Balarama
- Species: Elephas maximus (Asian Elephant)
- Sex: Male
- Born: c. 1956
- Died: 7 May 2023 (aged 67) Bheemanakatte Elephant camp
- Nationality: India
- Occupation: Golden Howdah carrier
- Years active: 1999–2011
- Known for: Mysore Dasara
- Predecessor: Drona
- Successor: Arjuna
- Owner: Mahout Thimma
- Weight: 4535 Kilograms
- Height: 2.7 m (8 ft 10 in)
- Named after: Balarama

= Balarama (elephant) =

Asian elephant (c. 1958–2023)

Balarama (c. 1956 – 7 May 2023) was the lead elephant of the Mysore Dasara procession and carried the idol of goddess Chamundeshwari on the fabled Golden Howdah thirteen times between 1999 and 2011. Balarama was a bull born about 1958 and was accompanied in the procession by other Dasara Elephants. Of the many (about 16) elephants participating, Balarama was one of the star attractions when he carried on his back the sacred idol of goddess Chamundeshwari in the 750 kg golden howdah on the auspicious 10th day of Dasara celebrations.

== History ==
Balarama was captured in 1987 in the Kattepura forest near Somwarpet, in the Kodagu region of Karnataka. Balarama has taken part in the Dasara procession since 1994, carrying the golden howdah. A very silent bull (against the norm for elephants), he was said to be an introvert, and had to have special training so he could withstand the firing of cannons that occurs during the festival.

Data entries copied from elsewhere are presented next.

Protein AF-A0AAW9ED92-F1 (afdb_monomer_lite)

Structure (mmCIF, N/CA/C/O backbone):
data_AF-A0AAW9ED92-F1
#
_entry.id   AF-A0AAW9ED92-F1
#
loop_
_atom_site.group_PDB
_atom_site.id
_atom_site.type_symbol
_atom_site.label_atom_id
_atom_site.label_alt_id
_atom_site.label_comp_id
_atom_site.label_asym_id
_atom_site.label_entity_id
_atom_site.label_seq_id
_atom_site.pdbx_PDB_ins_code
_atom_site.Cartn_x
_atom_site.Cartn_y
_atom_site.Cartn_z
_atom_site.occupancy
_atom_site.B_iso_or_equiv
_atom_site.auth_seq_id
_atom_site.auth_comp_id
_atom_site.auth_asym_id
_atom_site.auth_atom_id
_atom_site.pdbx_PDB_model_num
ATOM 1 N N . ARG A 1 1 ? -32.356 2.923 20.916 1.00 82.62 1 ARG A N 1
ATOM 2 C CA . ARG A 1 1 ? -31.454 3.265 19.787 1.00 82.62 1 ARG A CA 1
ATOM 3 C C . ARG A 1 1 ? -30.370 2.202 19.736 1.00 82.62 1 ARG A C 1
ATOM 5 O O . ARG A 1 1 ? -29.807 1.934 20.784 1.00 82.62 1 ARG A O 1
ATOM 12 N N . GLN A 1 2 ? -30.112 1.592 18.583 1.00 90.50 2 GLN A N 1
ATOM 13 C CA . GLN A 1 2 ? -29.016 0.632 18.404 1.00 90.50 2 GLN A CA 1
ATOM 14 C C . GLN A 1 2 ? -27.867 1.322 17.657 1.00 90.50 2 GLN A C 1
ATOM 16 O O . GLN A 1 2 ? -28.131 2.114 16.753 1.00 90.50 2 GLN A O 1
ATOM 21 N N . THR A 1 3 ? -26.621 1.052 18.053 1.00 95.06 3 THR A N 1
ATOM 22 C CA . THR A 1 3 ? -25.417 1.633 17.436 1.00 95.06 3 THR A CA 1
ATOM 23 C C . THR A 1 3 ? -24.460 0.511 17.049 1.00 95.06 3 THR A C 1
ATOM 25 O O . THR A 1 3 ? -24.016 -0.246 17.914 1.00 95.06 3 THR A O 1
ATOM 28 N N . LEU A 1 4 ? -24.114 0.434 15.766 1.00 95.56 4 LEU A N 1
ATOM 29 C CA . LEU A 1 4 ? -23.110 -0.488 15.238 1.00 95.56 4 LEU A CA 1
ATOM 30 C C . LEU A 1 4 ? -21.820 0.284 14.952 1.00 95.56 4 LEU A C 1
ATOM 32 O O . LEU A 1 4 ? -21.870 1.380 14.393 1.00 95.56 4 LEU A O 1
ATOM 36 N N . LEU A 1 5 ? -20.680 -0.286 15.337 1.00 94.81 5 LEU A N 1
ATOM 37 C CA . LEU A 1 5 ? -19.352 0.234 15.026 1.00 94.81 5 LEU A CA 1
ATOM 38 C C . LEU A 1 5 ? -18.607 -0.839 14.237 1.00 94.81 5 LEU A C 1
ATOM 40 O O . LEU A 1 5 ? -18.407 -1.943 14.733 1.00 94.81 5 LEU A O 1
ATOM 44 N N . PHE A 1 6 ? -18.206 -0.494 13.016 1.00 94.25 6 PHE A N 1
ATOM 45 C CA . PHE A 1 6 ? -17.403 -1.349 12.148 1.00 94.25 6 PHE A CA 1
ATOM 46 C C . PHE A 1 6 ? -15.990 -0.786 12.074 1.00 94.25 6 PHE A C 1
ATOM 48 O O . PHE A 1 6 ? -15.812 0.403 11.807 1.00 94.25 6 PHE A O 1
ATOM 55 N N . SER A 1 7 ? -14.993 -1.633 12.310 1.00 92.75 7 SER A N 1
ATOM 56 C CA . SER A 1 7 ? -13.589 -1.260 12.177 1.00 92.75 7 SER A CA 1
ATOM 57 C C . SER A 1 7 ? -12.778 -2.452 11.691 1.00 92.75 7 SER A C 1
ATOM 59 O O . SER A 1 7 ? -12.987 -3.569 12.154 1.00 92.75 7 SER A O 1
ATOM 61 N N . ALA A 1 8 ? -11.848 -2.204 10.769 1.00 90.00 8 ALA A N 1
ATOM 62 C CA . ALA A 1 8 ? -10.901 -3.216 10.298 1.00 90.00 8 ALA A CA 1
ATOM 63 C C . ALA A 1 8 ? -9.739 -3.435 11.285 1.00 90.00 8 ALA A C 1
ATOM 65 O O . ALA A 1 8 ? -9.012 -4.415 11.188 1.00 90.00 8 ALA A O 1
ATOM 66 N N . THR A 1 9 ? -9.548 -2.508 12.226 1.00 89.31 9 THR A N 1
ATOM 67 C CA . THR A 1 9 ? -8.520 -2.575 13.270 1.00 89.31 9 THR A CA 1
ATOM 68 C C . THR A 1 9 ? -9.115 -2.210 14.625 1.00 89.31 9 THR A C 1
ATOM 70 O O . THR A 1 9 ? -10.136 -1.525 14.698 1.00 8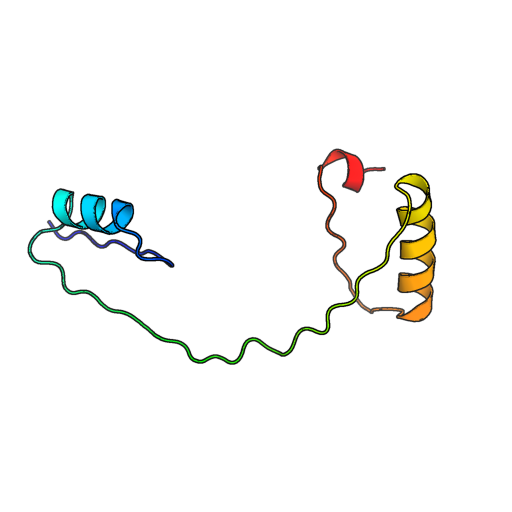9.31 9 THR A O 1
ATOM 73 N N . TRP A 1 10 ? -8.482 -2.636 15.718 1.00 92.75 10 TRP A N 1
ATOM 74 C CA . TRP A 1 10 ? -9.014 -2.397 17.064 1.00 92.75 10 TRP A CA 1
ATOM 75 C C . TRP A 1 10 ? -8.009 -1.766 18.046 1.00 92.75 10 TRP A C 1
ATOM 77 O O . TRP A 1 10 ? -7.716 -2.343 19.092 1.00 92.75 10 TRP A O 1
ATOM 87 N N . PRO A 1 11 ? -7.444 -0.580 17.741 1.00 94.62 11 PRO A N 1
ATOM 88 C CA . PRO A 1 11 ? -6.604 0.143 18.694 1.00 94.62 11 PRO A CA 1
ATOM 89 C C . PRO A 1 11 ? -7.436 0.775 19.825 1.00 94.62 11 PRO A C 1
ATOM 91 O O . PRO A 1 11 ? -8.644 0.995 19.690 1.00 94.62 11 PRO A O 1
ATOM 94 N N . ASP A 1 12 ? -6.773 1.169 20.917 1.00 95.62 12 ASP A N 1
ATOM 95 C CA . ASP A 1 12 ? -7.412 1.751 22.111 1.00 95.62 12 ASP A CA 1
ATOM 96 C C . ASP A 1 12 ? -8.315 2.958 21.819 1.00 95.62 12 ASP A C 1
ATOM 98 O O . ASP A 1 12 ? -9.334 3.158 22.485 1.00 95.62 12 ASP A O 1
ATOM 102 N N . GLU A 1 13 ? -7.974 3.765 20.814 1.00 95.56 13 GLU A N 1
ATOM 103 C CA . GLU A 1 13 ? -8.789 4.911 20.401 1.00 95.56 13 GLU A CA 1
ATOM 104 C C . GLU A 1 13 ? -10.163 4.483 19.866 1.00 95.56 13 GLU A C 1
ATOM 106 O O . GLU A 1 13 ? -11.179 5.086 20.219 1.00 95.56 13 GLU A O 1
ATOM 111 N N . ILE A 1 14 ? -10.234 3.384 19.106 1.00 95.69 14 ILE A N 1
ATOM 112 C CA . ILE A 1 14 ? -11.508 2.817 18.642 1.00 95.69 14 ILE A CA 1
ATOM 113 C C . ILE A 1 14 ? -12.294 2.244 19.826 1.00 95.69 14 ILE A C 1
ATOM 115 O O . ILE A 1 14 ? -13.495 2.499 19.952 1.00 95.69 14 ILE A O 1
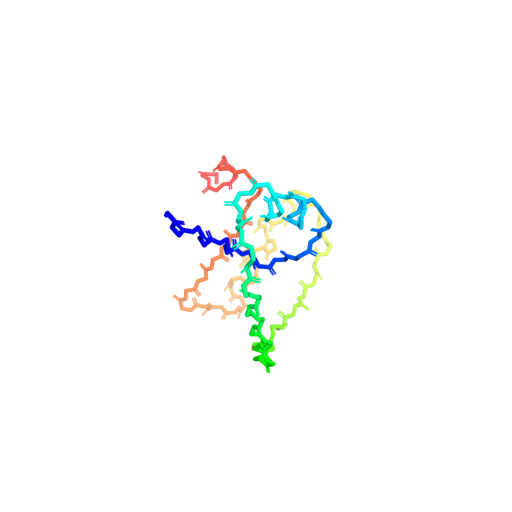ATOM 119 N N . ALA A 1 15 ? -11.620 1.580 20.769 1.00 94.00 15 ALA A N 1
ATOM 120 C CA . ALA A 1 15 ? -12.254 1.088 21.992 1.00 94.00 15 ALA A CA 1
ATOM 121 C C . ALA A 1 15 ? -12.824 2.227 22.865 1.00 94.00 15 ALA A C 1
ATOM 123 O O . ALA A 1 15 ? -13.855 2.070 23.526 1.00 94.00 15 ALA A O 1
ATOM 124 N N . LYS A 1 16 ? -12.185 3.406 22.889 1.00 96.62 16 LYS A N 1
ATOM 125 C CA . LYS A 1 16 ? -12.731 4.608 23.551 1.00 96.62 16 LYS A CA 1
ATOM 126 C C . LYS A 1 16 ? -13.981 5.131 22.840 1.00 96.62 16 LYS A C 1
ATOM 128 O O . LYS A 1 16 ? -14.915 5.551 23.521 1.00 96.62 16 LYS A O 1
ATOM 133 N N . ILE A 1 17 ? -14.015 5.110 21.506 1.00 95.62 17 ILE A N 1
ATOM 134 C CA . ILE A 1 17 ? -15.192 5.519 20.723 1.00 95.62 17 ILE A CA 1
ATOM 135 C C . ILE A 1 17 ? -16.361 4.566 20.987 1.00 95.62 17 ILE A C 1
ATOM 137 O O . ILE A 1 17 ? -17.439 5.037 21.348 1.00 95.62 17 ILE A O 1
ATOM 141 N N . SER A 1 18 ? -16.136 3.250 20.899 1.00 95.19 18 SER A N 1
ATOM 142 C CA . SER A 1 18 ? -17.145 2.217 21.184 1.00 95.19 18 SER A CA 1
ATOM 143 C C . SER A 1 18 ? -17.818 2.444 22.545 1.00 95.19 18 SER A C 1
ATOM 145 O O . SER A 1 18 ? -19.039 2.593 22.609 1.00 95.19 18 SER A O 1
ATOM 147 N N . ARG A 1 19 ? -17.021 2.634 23.610 1.00 94.88 19 ARG A N 1
ATOM 148 C CA . ARG A 1 19 ? -17.509 2.904 24.979 1.00 94.88 19 ARG A CA 1
ATOM 149 C C . ARG A 1 19 ? -18.350 4.175 25.124 1.00 94.88 19 ARG A C 1
ATOM 151 O O . ARG A 1 19 ? -19.142 4.267 26.054 1.00 94.88 19 ARG A O 1
ATOM 158 N N . LYS A 1 20 ? -18.167 5.170 24.251 1.00 96.06 20 LYS A N 1
ATOM 159 C CA . LYS A 1 20 ? -18.926 6.432 24.292 1.00 96.06 20 LYS A CA 1
ATOM 160 C C . LYS A 1 20 ? -20.259 6.353 23.552 1.00 96.06 20 LYS A C 1
ATOM 162 O O . LYS A 1 20 ? -21.179 7.085 23.906 1.00 96.06 20 LYS A O 1
ATOM 167 N N . ILE A 1 21 ? -20.350 5.539 22.498 1.00 95.56 21 ILE A N 1
ATOM 168 C CA . ILE A 1 21 ? -21.485 5.577 21.556 1.00 95.56 21 ILE A CA 1
ATOM 169 C C . ILE A 1 21 ? -22.362 4.319 21.581 1.00 95.56 21 ILE A C 1
ATOM 171 O O . ILE A 1 21 ? -23.489 4.356 21.070 1.00 95.56 21 ILE A O 1
ATOM 175 N N . GLN A 1 22 ? -21.861 3.225 22.158 1.00 96.06 22 GLN A N 1
ATOM 176 C CA . GLN A 1 22 ? -22.568 1.958 22.320 1.00 96.06 22 GLN A CA 1
ATOM 177 C C . GLN A 1 22 ? -22.868 1.700 23.801 1.00 96.06 22 GLN A C 1
ATOM 179 O O . GLN A 1 22 ? -22.145 2.150 24.687 1.00 96.06 22 GLN A O 1
ATOM 184 N N . GLN A 1 23 ? -23.944 0.963 24.057 1.00 95.25 23 GLN A N 1
ATOM 185 C CA . GLN A 1 23 ? -24.328 0.491 25.382 1.00 95.25 23 GLN A CA 1
ATOM 186 C C . GLN A 1 23 ? -24.361 -1.033 25.326 1.00 95.25 23 GLN A C 1
ATOM 188 O O . GLN A 1 23 ? -25.068 -1.570 24.478 1.00 95.25 23 GLN A O 1
ATOM 193 N N . ASP A 1 24 ? -23.572 -1.683 26.185 1.00 93.44 24 ASP A N 1
ATOM 194 C CA . ASP A 1 24 ? -23.409 -3.145 26.245 1.00 93.44 24 ASP A CA 1
ATOM 195 C C . ASP A 1 24 ? -23.207 -3.812 24.859 1.00 93.44 24 ASP A C 1
ATOM 197 O O . ASP A 1 24 ? -24.031 -4.615 24.418 1.00 93.44 24 ASP A O 1
ATOM 201 N N . PRO A 1 25 ? -22.172 -3.409 24.088 1.00 93.88 25 PRO A N 1
ATOM 202 C CA . PRO A 1 25 ? -21.974 -3.927 22.741 1.00 93.88 25 PRO A CA 1
ATOM 203 C C . PRO A 1 25 ? -21.483 -5.378 22.749 1.00 93.88 25 PRO A C 1
ATOM 205 O O . PRO A 1 25 ? -20.588 -5.744 23.506 1.00 93.88 25 PRO A O 1
ATOM 208 N N . VAL A 1 26 ? -21.996 -6.171 21.809 1.00 94.44 26 VAL A N 1
ATOM 209 C CA . VAL A 1 26 ? -21.419 -7.472 21.456 1.00 94.44 26 VAL A CA 1
ATOM 210 C C . VAL A 1 26 ? -20.346 -7.258 20.390 1.00 94.44 26 VAL A C 1
ATOM 212 O O . VAL A 1 26 ? -20.628 -6.694 19.331 1.00 94.44 26 VAL A O 1
ATOM 215 N N . THR A 1 27 ? -19.126 -7.720 20.659 1.00 92.94 27 THR A N 1
ATOM 216 C CA . THR A 1 27 ? -18.022 -7.695 19.691 1.00 92.94 27 THR A CA 1
ATOM 217 C C . THR A 1 27 ? -18.057 -8.952 18.826 1.00 92.94 27 THR A C 1
ATOM 219 O O . THR A 1 27 ? -18.130 -10.063 19.347 1.00 92.94 27 THR A O 1
ATOM 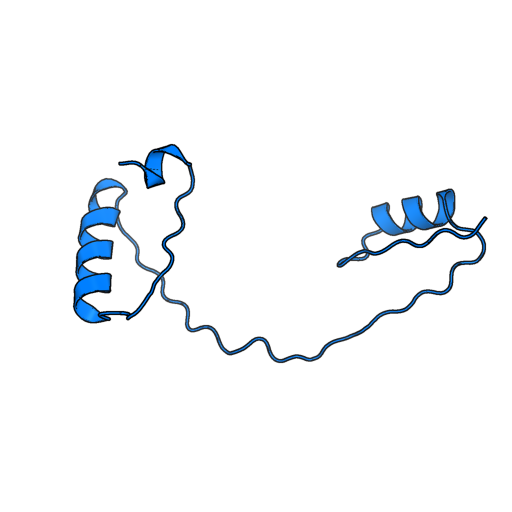222 N N . ILE A 1 28 ? -17.989 -8.776 17.505 1.00 91.44 28 ILE A N 1
ATOM 223 C CA . ILE A 1 28 ? -17.885 -9.866 16.530 1.00 91.44 28 ILE A CA 1
ATOM 224 C C . ILE A 1 28 ? -16.596 -9.647 15.743 1.00 91.44 28 ILE A C 1
ATOM 226 O O . ILE A 1 28 ? -16.487 -8.677 14.996 1.00 91.44 28 ILE A O 1
ATOM 230 N N . GLU A 1 29 ? -15.635 -10.549 15.911 1.00 89.44 29 GLU A N 1
ATOM 231 C CA . GLU A 1 29 ? -14.379 -10.555 15.162 1.00 89.44 29 GLU A CA 1
ATOM 232 C C . GLU A 1 29 ? -14.378 -11.738 14.198 1.00 89.44 29 GLU A C 1
ATOM 234 O O . GLU A 1 29 ? -14.563 -12.888 14.597 1.00 89.44 29 GLU A O 1
ATOM 239 N N . ILE A 1 30 ? -14.189 -11.443 12.914 1.00 85.81 30 ILE A N 1
ATOM 240 C CA . ILE A 1 30 ? -14.025 -12.458 11.879 1.00 85.81 30 ILE A CA 1
ATOM 241 C C . ILE A 1 30 ? -12.537 -12.515 11.572 1.00 85.81 30 ILE A C 1
ATOM 243 O O . ILE A 1 30 ? -11.995 -11.641 10.899 1.00 85.81 30 ILE A O 1
ATOM 247 N N . ASN A 1 31 ? -11.879 -13.555 12.071 1.00 74.38 31 ASN A N 1
ATOM 248 C CA . ASN A 1 31 ? -10.557 -13.911 11.591 1.00 74.38 31 ASN A CA 1
ATOM 249 C C . ASN A 1 31 ? -10.765 -14.639 10.266 1.00 74.38 31 ASN A C 1
ATOM 251 O O . ASN A 1 31 ? -11.125 -15.812 10.273 1.00 74.38 31 ASN A O 1
ATOM 255 N N . SER A 1 32 ? -10.600 -13.942 9.143 1.00 66.81 32 SER A N 1
ATOM 256 C CA . SER A 1 32 ? -10.438 -14.597 7.847 1.00 66.81 32 SER A CA 1
ATOM 257 C C . SER A 1 32 ? -8.980 -15.041 7.739 1.00 66.81 32 SER A C 1
ATOM 259 O O . SER A 1 32 ? -8.122 -14.186 7.512 1.00 66.81 32 SER A O 1
ATOM 261 N N . PRO A 1 33 ? -8.645 -16.337 7.881 1.00 61.03 33 PRO A N 1
ATOM 262 C CA . PRO A 1 33 ? -7.344 -16.854 7.476 1.00 61.03 33 PRO A CA 1
ATOM 263 C C . PRO A 1 33 ? -7.312 -17.006 5.951 1.00 61.03 33 PRO A C 1
ATOM 265 O O . PRO A 1 33 ? -6.805 -18.005 5.448 1.00 61.03 33 PRO A O 1
ATOM 268 N N . ASP A 1 34 ? -7.911 -16.070 5.212 1.00 60.47 34 ASP A N 1
ATOM 269 C CA . ASP A 1 34 ? -7.761 -16.063 3.770 1.00 60.47 34 ASP A CA 1
ATOM 270 C C . ASP A 1 34 ? -6.281 -15.774 3.542 1.00 60.47 34 ASP A C 1
ATOM 272 O O . ASP A 1 34 ? -5.815 -14.651 3.749 1.00 60.47 34 ASP A O 1
ATOM 276 N N . GLU A 1 35 ? -5.527 -16.828 3.218 1.00 64.81 35 GLU A N 1
ATOM 277 C CA . GLU A 1 35 ? -4.191 -16.711 2.662 1.00 64.81 35 GLU A CA 1
ATOM 278 C C . GLU A 1 35 ? -4.324 -15.723 1.513 1.00 64.81 35 GLU A C 1
ATOM 280 O O . GLU A 1 35 ? -4.902 -16.034 0.467 1.00 64.81 35 GLU A O 1
ATOM 285 N N . LEU A 1 36 ? -3.873 -14.487 1.754 1.00 69.94 36 LEU A N 1
ATOM 286 C CA . LEU A 1 36 ? -3.819 -13.478 0.713 1.00 69.94 36 LEU A CA 1
ATOM 287 C C . LEU A 1 36 ? -3.132 -14.150 -0.476 1.00 69.94 36 LEU A C 1
ATOM 289 O O . LEU A 1 36 ? -2.084 -14.776 -0.270 1.00 69.94 36 LEU A O 1
ATOM 293 N N . PRO A 1 37 ? -3.712 -14.079 -1.687 1.00 75.25 37 PRO A N 1
ATOM 294 C CA . PRO A 1 37 ? -3.106 -14.716 -2.842 1.00 75.25 37 PRO A CA 1
ATOM 295 C C . PRO A 1 37 ? -1.644 -14.290 -2.904 1.00 75.25 37 PRO A C 1
ATOM 297 O O . PRO A 1 37 ? -1.341 -13.109 -2.728 1.00 75.25 37 PRO A O 1
ATOM 300 N N . ALA A 1 38 ? -0.743 -15.257 -3.075 1.00 82.81 38 ALA A N 1
ATOM 301 C CA . ALA A 1 38 ? 0.685 -14.991 -3.039 1.00 82.81 38 ALA A CA 1
ATOM 302 C C . ALA A 1 38 ? 1.034 -13.933 -4.099 1.00 82.81 38 ALA A C 1
ATOM 304 O O . ALA A 1 38 ? 0.989 -14.199 -5.300 1.00 82.81 38 ALA A O 1
ATOM 305 N N . VAL A 1 39 ? 1.344 -12.716 -3.648 1.00 89.06 39 VAL A N 1
ATOM 306 C CA . VAL A 1 39 ? 1.781 -11.623 -4.516 1.00 89.06 39 VAL A CA 1
ATOM 307 C C . VAL A 1 39 ? 3.29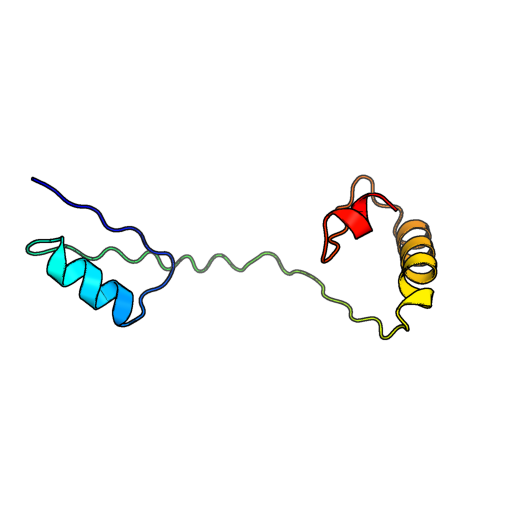9 -11.680 -4.609 1.00 89.06 39 VAL A C 1
ATOM 309 O O . VAL A 1 39 ? 3.993 -11.426 -3.622 1.00 89.06 39 VAL A O 1
ATOM 312 N N . GLU A 1 40 ? 3.820 -11.993 -5.796 1.00 91.62 40 GLU A N 1
ATOM 313 C CA . GLU A 1 40 ? 5.245 -11.837 -6.086 1.00 91.62 40 GLU A CA 1
ATOM 314 C C . GLU A 1 40 ? 5.611 -10.345 -6.066 1.00 91.62 40 GLU A C 1
ATOM 316 O O . GLU A 1 40 ? 4.960 -9.520 -6.709 1.00 91.62 40 GLU A O 1
ATOM 321 N N . GLN A 1 41 ? 6.654 -9.992 -5.314 1.00 93.69 41 GLN A N 1
ATOM 322 C CA . GLN A 1 41 ? 7.124 -8.617 -5.168 1.00 93.69 41 GLN A CA 1
ATOM 323 C C . GLN A 1 41 ? 8.581 -8.515 -5.601 1.00 93.69 41 GLN A C 1
ATOM 325 O O . GLN A 1 41 ? 9.432 -9.282 -5.154 1.00 93.69 41 GLN A O 1
ATOM 330 N N . GLN A 1 42 ? 8.868 -7.531 -6.447 1.00 95.31 42 GLN A N 1
ATOM 331 C CA . GLN A 1 42 ? 10.207 -7.254 -6.954 1.00 95.31 42 GLN A CA 1
ATOM 332 C C . GLN A 1 42 ? 10.541 -5.778 -6.737 1.00 95.31 42 GLN A C 1
ATOM 334 O O . GLN A 1 42 ? 9.706 -4.901 -6.967 1.00 95.31 42 GLN A O 1
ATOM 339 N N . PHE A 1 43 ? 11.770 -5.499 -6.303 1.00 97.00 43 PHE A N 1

He succeeded Drona as the carrier of the Golden Howdah.

Balarama was not the first choice to carry the Howdah after Drona. Elephant Arjuna, a 44-year-old bull weighing 5600 kg was supposed to be the carrier of the howdah, but was sidelined for accidentally killing a Mahout. One day, Arjuna went to bathe in a river with elephant Bahadur and Bahadur's trainer Annayya. While crossing a road, the elephants were startled by a vehicle and in the chaos that ensued, the rider Annayya fell down to the ground, only to be stamped on the head by Arjuna. He was crushed to death. People opined that an elephant that had killed a man was unfit to carry the religious duties of Dasara. So Arjuna, while being as capable as Drona, was not given the honorable duty, though he did have the honour of carrying the Chinnada Ambari once before being replaced by Balarama. Balarama had been rested from the duty of carrying the Golden Howdah due to his reducing weight and has been succeeded by Arjuna. Balarama led the procession as the 'nishane aane' or the lead elephant.

Balarama's Mahout Sannappa once refused to mount Balarama after his family were stopped by the police from watching him ride during Dasara.

Balarama refused food given to him by anybody other than his Mahout. Balarama weighed about 4590 Kilograms and he conquered the hearts of human beings by his majestic looks and the silence that he possessed. He was looked after at the Morkal Elephant camp at Nagarahole national park and his previous mahout Sannappa has retired and his new master Thimma has taken over.

The 67-year-old elephant was critically ill and under the care of a veterinarians at the Bhimanakatte elephant camp in the Hunsur range of the Nagarhole park. Despite the efforts of the medical team, Balarama's condition deteriorated. According to reports, Balarama had been recovering from an ulcer in his mouth but the veterinarian treating him suspected that he may have been suffering from tuberculosis. He died on 7 May 2023.